07. Le privé - The long goodbye - Robert Altman - 1973Lost in the investigation.

   9.0   Tout ce que je voyais jusqu’alors de Robert Altman m’ennuyait beaucoup : MASH, Streamers et Beyond therapy en tête. Seuls The Player et Short cuts sont restés par bribes dans un coin de ma mémoire, sans que je ne ressente l’envie de les revoir. Ces cinq films m’avaient plus ou moins guéri: Je n’avais pas vu un Altman depuis au moins dix ans. Tout de même, j’ai toujours été très curieux de découvrir ses films des années 70 : Nashville, The long goodbye, 3 women.

     Commençons par The long goodbye aka Le privé : Une merveille. Un film vertigineux, fascinant, déroutant, tant il est flottant et violent, cotonneux et imprévisible, simple et insoluble. Il était d’emblée évident que je le reverrais rapidement – Et je le reverrai encore. Deux ans plus tard, deuxième visionnage : Le film me hantait. Et il me hantera encore. Je pourrais le revoir illico tellement j’aime l’état dans lequel il me plonge.

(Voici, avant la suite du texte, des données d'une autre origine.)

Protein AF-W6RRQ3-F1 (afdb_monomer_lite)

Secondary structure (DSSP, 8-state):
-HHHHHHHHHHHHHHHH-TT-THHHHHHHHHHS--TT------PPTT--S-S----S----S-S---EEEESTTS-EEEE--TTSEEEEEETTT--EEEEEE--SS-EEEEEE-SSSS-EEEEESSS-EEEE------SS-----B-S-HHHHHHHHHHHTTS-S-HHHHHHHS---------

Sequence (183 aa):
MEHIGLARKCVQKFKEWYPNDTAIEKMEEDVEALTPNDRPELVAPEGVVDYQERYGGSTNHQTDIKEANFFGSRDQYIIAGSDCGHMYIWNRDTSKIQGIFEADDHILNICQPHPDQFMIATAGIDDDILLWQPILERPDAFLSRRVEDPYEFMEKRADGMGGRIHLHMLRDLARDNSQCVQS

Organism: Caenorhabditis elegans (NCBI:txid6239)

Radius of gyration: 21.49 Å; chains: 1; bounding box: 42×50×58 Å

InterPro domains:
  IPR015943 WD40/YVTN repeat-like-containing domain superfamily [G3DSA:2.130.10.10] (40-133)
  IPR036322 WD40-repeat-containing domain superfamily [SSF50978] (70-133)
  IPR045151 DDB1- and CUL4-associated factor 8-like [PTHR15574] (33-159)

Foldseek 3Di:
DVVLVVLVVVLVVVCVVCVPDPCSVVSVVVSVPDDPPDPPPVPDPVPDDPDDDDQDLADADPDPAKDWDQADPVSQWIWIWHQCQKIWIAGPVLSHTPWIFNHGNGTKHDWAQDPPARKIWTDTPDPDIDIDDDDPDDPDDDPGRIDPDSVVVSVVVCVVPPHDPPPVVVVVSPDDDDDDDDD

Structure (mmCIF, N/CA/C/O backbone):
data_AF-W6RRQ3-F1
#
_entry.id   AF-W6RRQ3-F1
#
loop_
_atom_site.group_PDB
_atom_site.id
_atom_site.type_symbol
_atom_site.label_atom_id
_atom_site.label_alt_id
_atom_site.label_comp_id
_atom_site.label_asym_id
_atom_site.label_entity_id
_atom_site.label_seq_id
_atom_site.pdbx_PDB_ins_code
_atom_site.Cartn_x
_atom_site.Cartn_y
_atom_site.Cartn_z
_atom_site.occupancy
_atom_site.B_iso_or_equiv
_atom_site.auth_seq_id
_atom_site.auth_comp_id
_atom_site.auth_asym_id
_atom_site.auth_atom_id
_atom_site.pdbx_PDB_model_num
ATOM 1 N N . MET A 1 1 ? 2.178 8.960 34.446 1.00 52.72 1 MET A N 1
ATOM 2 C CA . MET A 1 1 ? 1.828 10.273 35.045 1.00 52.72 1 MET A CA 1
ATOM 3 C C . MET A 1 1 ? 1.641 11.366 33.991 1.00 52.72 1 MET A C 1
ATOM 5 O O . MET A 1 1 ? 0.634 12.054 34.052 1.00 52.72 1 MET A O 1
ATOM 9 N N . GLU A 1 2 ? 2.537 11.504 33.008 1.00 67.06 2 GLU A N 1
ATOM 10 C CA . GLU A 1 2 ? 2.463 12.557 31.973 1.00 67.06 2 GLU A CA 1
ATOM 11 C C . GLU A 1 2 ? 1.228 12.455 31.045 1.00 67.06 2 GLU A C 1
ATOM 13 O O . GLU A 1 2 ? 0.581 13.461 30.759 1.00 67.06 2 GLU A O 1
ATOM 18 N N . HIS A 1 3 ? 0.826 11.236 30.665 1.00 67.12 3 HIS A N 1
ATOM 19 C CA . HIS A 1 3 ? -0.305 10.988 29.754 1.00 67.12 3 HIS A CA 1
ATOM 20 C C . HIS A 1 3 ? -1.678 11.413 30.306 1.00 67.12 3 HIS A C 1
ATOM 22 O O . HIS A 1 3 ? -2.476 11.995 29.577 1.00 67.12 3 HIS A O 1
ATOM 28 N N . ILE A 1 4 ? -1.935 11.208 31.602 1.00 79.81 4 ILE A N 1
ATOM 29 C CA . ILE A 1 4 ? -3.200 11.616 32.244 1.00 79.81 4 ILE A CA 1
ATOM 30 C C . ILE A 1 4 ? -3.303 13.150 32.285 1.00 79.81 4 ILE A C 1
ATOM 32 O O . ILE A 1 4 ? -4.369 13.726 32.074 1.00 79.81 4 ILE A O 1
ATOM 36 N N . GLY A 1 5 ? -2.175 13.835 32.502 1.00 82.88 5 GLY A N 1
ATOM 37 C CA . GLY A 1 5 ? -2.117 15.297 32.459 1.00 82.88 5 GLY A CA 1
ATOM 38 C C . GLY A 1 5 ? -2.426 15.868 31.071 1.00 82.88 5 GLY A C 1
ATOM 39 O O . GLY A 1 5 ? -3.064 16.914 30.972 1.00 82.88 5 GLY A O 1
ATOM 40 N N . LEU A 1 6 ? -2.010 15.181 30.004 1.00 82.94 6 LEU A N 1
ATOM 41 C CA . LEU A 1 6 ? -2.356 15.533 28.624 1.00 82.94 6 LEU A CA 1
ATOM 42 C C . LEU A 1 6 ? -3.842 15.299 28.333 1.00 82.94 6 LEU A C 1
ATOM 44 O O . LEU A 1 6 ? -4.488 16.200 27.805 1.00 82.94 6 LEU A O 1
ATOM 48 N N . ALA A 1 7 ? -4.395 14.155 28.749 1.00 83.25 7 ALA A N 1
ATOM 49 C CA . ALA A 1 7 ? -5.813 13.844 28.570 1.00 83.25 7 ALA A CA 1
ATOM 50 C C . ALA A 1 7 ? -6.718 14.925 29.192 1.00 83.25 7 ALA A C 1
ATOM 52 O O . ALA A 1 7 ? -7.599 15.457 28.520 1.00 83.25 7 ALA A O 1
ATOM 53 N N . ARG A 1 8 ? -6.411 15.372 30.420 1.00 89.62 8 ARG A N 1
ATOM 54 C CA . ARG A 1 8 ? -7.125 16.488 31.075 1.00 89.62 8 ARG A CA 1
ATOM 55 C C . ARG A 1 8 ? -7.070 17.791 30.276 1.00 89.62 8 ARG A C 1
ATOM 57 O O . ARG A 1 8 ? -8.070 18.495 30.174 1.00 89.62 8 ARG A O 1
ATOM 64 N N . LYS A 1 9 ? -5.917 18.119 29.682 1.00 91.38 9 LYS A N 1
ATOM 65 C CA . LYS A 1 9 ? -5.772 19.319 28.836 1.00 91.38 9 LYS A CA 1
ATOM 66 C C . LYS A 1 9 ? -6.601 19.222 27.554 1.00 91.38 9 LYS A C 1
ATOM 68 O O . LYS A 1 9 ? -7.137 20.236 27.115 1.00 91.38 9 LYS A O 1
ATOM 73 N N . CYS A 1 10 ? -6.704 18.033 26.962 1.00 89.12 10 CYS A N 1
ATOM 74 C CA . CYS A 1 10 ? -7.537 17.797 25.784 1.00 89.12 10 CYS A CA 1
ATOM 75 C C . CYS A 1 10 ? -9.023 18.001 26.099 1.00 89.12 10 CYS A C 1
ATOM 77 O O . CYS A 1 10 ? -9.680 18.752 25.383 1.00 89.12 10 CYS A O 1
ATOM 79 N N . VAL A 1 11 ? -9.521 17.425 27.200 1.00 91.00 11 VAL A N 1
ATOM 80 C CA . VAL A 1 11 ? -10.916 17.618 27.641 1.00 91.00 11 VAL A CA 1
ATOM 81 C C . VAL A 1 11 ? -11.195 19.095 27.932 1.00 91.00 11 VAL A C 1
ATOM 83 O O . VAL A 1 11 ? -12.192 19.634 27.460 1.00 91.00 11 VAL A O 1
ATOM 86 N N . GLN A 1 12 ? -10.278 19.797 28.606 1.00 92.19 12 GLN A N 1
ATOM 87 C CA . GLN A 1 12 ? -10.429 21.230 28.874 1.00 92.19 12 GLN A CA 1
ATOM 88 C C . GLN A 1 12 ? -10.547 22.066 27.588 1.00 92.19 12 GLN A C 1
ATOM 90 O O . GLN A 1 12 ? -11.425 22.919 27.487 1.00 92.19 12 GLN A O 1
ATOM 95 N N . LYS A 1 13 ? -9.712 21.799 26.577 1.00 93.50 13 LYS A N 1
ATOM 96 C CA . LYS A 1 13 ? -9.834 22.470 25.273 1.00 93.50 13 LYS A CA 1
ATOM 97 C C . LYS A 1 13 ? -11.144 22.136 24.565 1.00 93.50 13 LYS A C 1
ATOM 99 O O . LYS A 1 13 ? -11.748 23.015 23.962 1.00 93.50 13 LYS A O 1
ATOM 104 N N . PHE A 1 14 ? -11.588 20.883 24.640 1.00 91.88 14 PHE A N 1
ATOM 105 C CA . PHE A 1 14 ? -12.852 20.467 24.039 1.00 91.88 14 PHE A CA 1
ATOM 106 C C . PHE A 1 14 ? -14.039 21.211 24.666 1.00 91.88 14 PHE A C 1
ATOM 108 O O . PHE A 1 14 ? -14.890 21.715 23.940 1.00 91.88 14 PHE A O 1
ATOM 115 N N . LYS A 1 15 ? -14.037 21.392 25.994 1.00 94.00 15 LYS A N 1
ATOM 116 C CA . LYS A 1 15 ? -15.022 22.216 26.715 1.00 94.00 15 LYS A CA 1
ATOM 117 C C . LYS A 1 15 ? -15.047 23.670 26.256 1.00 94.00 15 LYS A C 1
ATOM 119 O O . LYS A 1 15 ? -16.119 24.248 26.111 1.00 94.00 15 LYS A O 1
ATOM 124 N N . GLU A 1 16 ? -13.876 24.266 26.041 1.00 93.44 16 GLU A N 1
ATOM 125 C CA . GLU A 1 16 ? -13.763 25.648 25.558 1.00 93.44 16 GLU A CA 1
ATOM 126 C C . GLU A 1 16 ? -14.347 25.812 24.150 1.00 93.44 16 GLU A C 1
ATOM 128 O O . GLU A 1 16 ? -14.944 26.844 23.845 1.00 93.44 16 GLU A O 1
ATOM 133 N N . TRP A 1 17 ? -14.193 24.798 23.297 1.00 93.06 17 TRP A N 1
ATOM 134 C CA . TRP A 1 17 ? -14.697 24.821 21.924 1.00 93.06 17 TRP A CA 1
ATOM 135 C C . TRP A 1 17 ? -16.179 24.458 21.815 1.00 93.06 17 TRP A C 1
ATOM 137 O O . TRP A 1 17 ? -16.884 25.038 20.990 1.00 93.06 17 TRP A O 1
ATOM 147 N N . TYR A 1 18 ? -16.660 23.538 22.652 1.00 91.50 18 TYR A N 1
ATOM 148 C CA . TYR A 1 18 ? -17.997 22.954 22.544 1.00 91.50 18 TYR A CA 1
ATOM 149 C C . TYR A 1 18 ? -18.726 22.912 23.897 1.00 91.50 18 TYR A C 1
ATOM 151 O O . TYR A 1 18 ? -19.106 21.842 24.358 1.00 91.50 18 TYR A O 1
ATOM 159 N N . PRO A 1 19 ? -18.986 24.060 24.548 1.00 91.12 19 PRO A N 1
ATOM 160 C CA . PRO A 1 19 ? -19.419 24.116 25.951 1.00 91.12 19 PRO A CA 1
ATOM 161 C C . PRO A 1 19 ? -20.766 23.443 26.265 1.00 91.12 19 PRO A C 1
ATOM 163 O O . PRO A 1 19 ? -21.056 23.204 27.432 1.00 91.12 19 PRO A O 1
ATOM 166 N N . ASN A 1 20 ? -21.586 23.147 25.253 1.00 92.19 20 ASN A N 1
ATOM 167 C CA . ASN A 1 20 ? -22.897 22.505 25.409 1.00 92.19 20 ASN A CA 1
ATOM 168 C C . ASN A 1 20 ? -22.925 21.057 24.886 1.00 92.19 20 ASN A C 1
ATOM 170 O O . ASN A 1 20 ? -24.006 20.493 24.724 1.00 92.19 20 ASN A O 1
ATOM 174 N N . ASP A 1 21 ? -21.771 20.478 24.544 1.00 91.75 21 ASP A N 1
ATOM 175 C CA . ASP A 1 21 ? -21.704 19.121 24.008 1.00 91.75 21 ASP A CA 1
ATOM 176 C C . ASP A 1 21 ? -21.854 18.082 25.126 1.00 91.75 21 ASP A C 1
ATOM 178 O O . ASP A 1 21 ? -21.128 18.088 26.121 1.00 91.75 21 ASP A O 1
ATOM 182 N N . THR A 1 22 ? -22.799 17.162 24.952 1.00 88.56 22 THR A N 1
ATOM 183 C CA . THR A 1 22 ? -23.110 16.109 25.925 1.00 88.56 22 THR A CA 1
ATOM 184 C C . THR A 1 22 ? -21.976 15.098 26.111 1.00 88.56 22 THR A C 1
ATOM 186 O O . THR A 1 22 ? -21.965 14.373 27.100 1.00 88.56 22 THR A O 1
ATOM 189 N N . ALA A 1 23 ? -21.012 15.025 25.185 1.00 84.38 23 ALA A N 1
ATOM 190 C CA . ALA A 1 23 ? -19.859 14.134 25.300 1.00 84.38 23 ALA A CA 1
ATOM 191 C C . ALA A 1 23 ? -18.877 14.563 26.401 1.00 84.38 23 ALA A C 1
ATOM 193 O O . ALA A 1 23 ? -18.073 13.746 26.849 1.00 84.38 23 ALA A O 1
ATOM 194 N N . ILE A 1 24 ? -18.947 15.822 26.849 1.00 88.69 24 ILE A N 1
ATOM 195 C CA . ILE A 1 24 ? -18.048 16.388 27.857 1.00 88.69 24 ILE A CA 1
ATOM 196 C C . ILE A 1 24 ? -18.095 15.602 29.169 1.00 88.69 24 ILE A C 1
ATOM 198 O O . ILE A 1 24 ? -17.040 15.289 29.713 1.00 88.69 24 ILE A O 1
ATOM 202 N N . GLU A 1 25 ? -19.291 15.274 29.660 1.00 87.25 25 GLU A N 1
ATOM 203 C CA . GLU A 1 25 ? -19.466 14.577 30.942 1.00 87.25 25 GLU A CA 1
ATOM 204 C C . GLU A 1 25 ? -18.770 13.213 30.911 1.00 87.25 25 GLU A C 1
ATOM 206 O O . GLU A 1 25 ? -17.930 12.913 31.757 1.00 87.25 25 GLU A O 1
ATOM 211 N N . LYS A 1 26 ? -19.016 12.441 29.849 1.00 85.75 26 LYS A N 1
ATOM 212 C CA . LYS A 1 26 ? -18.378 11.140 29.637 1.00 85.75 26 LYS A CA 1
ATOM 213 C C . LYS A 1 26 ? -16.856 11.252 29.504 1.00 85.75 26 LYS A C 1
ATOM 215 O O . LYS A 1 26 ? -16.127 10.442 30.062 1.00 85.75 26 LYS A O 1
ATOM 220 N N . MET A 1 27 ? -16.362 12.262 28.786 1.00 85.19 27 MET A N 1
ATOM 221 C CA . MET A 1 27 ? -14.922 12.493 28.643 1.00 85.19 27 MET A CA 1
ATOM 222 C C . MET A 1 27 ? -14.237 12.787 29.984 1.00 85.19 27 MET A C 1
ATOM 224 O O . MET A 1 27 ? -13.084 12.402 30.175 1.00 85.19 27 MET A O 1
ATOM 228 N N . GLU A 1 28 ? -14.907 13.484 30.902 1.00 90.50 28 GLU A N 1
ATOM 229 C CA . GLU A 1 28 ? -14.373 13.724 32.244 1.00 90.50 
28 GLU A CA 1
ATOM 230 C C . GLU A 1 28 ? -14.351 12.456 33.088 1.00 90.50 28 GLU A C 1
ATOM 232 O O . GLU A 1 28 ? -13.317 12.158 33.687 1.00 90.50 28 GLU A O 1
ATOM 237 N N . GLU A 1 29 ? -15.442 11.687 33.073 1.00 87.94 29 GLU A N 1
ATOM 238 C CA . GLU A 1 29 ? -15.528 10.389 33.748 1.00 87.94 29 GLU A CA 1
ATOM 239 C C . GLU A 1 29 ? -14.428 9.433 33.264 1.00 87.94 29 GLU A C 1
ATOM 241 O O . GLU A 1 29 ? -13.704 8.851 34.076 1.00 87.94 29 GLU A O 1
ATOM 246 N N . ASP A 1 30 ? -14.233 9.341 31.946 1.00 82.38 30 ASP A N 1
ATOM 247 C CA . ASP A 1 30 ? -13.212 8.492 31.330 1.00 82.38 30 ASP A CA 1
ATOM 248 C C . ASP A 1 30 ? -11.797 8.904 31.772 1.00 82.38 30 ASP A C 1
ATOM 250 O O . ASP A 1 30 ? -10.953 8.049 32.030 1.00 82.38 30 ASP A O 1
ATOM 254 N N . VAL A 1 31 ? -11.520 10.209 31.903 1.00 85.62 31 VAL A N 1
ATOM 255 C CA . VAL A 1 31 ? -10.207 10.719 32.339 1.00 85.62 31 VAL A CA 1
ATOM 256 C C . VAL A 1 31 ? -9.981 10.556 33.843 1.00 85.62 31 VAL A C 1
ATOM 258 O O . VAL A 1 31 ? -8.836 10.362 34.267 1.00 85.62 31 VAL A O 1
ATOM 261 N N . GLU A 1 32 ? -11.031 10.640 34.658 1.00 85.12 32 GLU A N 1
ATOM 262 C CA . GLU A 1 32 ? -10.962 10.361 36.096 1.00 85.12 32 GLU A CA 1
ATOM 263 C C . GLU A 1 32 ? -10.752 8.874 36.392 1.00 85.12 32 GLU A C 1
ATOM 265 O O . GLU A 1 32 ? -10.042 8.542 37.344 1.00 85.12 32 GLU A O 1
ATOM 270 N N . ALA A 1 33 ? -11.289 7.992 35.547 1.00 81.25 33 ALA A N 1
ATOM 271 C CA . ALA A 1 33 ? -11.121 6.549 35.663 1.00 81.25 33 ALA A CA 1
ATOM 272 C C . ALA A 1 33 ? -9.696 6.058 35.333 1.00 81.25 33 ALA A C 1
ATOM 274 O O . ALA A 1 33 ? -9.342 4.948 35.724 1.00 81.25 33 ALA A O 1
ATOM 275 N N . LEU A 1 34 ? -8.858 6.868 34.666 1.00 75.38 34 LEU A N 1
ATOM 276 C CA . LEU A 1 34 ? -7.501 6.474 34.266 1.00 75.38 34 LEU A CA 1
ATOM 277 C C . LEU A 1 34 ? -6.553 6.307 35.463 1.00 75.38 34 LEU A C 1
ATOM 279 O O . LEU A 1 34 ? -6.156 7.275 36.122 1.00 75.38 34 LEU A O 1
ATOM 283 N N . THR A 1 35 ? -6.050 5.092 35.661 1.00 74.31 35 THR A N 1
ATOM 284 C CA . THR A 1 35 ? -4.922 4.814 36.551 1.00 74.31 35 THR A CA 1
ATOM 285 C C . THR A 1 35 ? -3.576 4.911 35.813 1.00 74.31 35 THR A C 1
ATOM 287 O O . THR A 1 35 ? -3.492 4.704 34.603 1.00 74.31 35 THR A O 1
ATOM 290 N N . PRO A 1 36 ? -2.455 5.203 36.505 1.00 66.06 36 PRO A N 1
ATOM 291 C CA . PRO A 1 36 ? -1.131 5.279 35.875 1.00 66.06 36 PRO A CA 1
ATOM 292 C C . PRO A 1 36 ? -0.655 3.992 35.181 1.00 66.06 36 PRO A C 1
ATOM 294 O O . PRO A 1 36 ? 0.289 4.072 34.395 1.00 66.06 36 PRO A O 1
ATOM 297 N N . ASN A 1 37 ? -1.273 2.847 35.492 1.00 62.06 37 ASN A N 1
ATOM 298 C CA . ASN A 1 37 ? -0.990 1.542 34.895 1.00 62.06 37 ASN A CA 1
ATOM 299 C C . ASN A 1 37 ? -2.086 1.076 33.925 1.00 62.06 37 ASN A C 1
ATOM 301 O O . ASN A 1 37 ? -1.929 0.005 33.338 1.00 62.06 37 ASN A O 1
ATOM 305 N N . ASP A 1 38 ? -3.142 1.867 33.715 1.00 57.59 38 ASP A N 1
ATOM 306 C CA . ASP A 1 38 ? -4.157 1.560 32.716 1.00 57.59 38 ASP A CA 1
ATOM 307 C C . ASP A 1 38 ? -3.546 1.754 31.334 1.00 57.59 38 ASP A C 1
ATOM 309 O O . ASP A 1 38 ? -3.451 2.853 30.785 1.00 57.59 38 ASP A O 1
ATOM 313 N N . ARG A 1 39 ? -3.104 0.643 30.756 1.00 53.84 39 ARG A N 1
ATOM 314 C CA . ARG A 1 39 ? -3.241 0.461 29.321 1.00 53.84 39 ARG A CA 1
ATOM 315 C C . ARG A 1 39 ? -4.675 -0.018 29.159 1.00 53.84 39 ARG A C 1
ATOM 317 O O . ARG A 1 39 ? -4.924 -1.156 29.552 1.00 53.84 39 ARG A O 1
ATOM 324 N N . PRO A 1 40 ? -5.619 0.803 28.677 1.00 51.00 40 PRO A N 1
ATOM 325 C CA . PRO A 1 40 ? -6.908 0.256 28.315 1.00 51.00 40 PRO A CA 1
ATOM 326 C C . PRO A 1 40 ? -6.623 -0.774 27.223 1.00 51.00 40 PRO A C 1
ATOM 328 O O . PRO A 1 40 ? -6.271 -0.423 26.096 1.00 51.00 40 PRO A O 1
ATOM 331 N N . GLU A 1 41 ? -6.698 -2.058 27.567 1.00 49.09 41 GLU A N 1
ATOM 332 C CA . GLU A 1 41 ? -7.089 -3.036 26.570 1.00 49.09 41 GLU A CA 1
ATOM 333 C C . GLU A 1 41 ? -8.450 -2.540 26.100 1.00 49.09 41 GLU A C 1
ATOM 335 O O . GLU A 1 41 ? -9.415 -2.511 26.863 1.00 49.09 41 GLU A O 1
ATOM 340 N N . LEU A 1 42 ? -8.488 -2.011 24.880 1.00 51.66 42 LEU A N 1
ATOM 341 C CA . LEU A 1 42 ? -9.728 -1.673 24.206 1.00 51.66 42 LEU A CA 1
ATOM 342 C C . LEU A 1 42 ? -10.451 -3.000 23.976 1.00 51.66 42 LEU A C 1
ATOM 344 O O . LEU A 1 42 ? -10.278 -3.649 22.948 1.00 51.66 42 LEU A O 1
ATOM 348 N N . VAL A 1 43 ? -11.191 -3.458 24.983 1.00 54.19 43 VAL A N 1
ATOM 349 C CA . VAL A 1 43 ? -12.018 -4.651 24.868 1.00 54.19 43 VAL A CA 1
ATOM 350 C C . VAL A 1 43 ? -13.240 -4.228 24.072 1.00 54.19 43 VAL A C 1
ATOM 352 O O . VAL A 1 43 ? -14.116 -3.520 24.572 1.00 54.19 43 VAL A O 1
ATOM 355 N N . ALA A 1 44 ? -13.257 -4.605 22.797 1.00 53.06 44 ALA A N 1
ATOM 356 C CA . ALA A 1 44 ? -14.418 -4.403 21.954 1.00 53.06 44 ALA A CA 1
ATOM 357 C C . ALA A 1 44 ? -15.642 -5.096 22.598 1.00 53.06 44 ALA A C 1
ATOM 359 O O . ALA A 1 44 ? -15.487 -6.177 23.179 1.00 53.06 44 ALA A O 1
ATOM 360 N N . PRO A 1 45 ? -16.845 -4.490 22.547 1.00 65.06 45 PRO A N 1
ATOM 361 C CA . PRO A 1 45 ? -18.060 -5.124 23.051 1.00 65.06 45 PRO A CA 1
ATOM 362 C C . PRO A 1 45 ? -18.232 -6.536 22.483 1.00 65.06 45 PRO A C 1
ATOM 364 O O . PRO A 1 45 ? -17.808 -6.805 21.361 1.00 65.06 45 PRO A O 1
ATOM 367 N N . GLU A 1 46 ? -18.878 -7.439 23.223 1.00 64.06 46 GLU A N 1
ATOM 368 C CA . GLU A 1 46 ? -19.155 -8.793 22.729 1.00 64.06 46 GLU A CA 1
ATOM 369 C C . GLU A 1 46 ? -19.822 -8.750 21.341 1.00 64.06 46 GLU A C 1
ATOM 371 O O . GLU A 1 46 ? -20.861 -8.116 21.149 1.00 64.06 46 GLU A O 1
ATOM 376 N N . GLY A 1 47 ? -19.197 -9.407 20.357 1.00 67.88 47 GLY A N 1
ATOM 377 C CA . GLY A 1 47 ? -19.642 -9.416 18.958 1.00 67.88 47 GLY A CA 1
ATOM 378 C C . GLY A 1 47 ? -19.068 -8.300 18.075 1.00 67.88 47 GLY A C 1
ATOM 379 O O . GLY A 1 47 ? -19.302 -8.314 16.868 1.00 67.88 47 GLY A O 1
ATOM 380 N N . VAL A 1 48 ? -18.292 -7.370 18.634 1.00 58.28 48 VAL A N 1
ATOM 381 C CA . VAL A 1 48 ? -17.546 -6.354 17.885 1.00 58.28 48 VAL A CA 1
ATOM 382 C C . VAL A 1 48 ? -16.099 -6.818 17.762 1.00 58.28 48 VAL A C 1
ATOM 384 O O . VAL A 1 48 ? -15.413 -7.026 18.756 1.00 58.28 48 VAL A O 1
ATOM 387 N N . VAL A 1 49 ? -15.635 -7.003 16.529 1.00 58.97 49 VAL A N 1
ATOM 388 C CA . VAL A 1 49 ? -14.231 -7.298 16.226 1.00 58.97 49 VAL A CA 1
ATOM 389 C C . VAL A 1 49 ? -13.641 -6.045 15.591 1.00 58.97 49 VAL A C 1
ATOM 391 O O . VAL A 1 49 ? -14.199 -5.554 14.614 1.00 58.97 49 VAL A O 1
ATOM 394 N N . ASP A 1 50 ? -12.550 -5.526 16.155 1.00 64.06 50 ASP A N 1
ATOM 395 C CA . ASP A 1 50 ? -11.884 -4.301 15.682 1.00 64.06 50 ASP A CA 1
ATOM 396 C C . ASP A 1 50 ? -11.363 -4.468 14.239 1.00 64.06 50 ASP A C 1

     Eliott Gould incarne Philip Marlowe, cabot à la gueule cassée, Marlboro clouée au bec, personnage de privé en décalage total avec le monde, avec son époque, il est à la fois désenchanté et mélancolique, honnête et droit – quand tous autour de lui semblent corrompus – et comme s’il appartenait à un autre temps et qu’il se réveillait dans les années 70.

     Rien d’étonnant d’une part car le personnage des années 30 est écrit par Chandler en 1953, d’autre part car l’Amérique d’alors est en pleine gueule de bois, du mouvement hippie, du conflit Vietnamien, du scandale du Watergate. Si le film s’ouvre sur son réveil ce n’est pas un hasard : C’est comme si Marlowe dormait depuis une éternité.

     Il a beau être détective privé, il sera systématiquement en retard sur tout. Il est même incapable de mentir à son propre chat, qui d’ailleurs disparaitra. Il ne comprendra jamais vraiment rien, encore moins quand les flics ou les truands le relâchent. Il est dans une zone floue. Miroir de ses voisines hippies coincées dans l’univers d’Easy rider, miroir nonchalant, comique mais triste de Bickle, dans Taxi driver. Le monde ne les a pas attendus.

     Et la mise en scène audacieuse de Robert Altman va coller à cet état d’engourdissement, à l’image de cette discussion de couple saisie à travers des vitres qui reflètent discrètement Marlowe en bord de plage comme dévoré par les vagues. Elliott Gould est inoubliable dans ce rôle.

     Le Privé ne paie pas de mine pourtant. Il a d’ailleurs fait un bide à l’époque. Difficile aujourd’hui de ne pas voir en lui une matrice du film néo noir ayant éventuellement inspiré Lost Highway, de Lynch ou Body double, de De Palma et sans nul doute les récents Inhérent Vice, de Paul Thomas Anderson ou Under the silver lake, de David Robert Mitchell.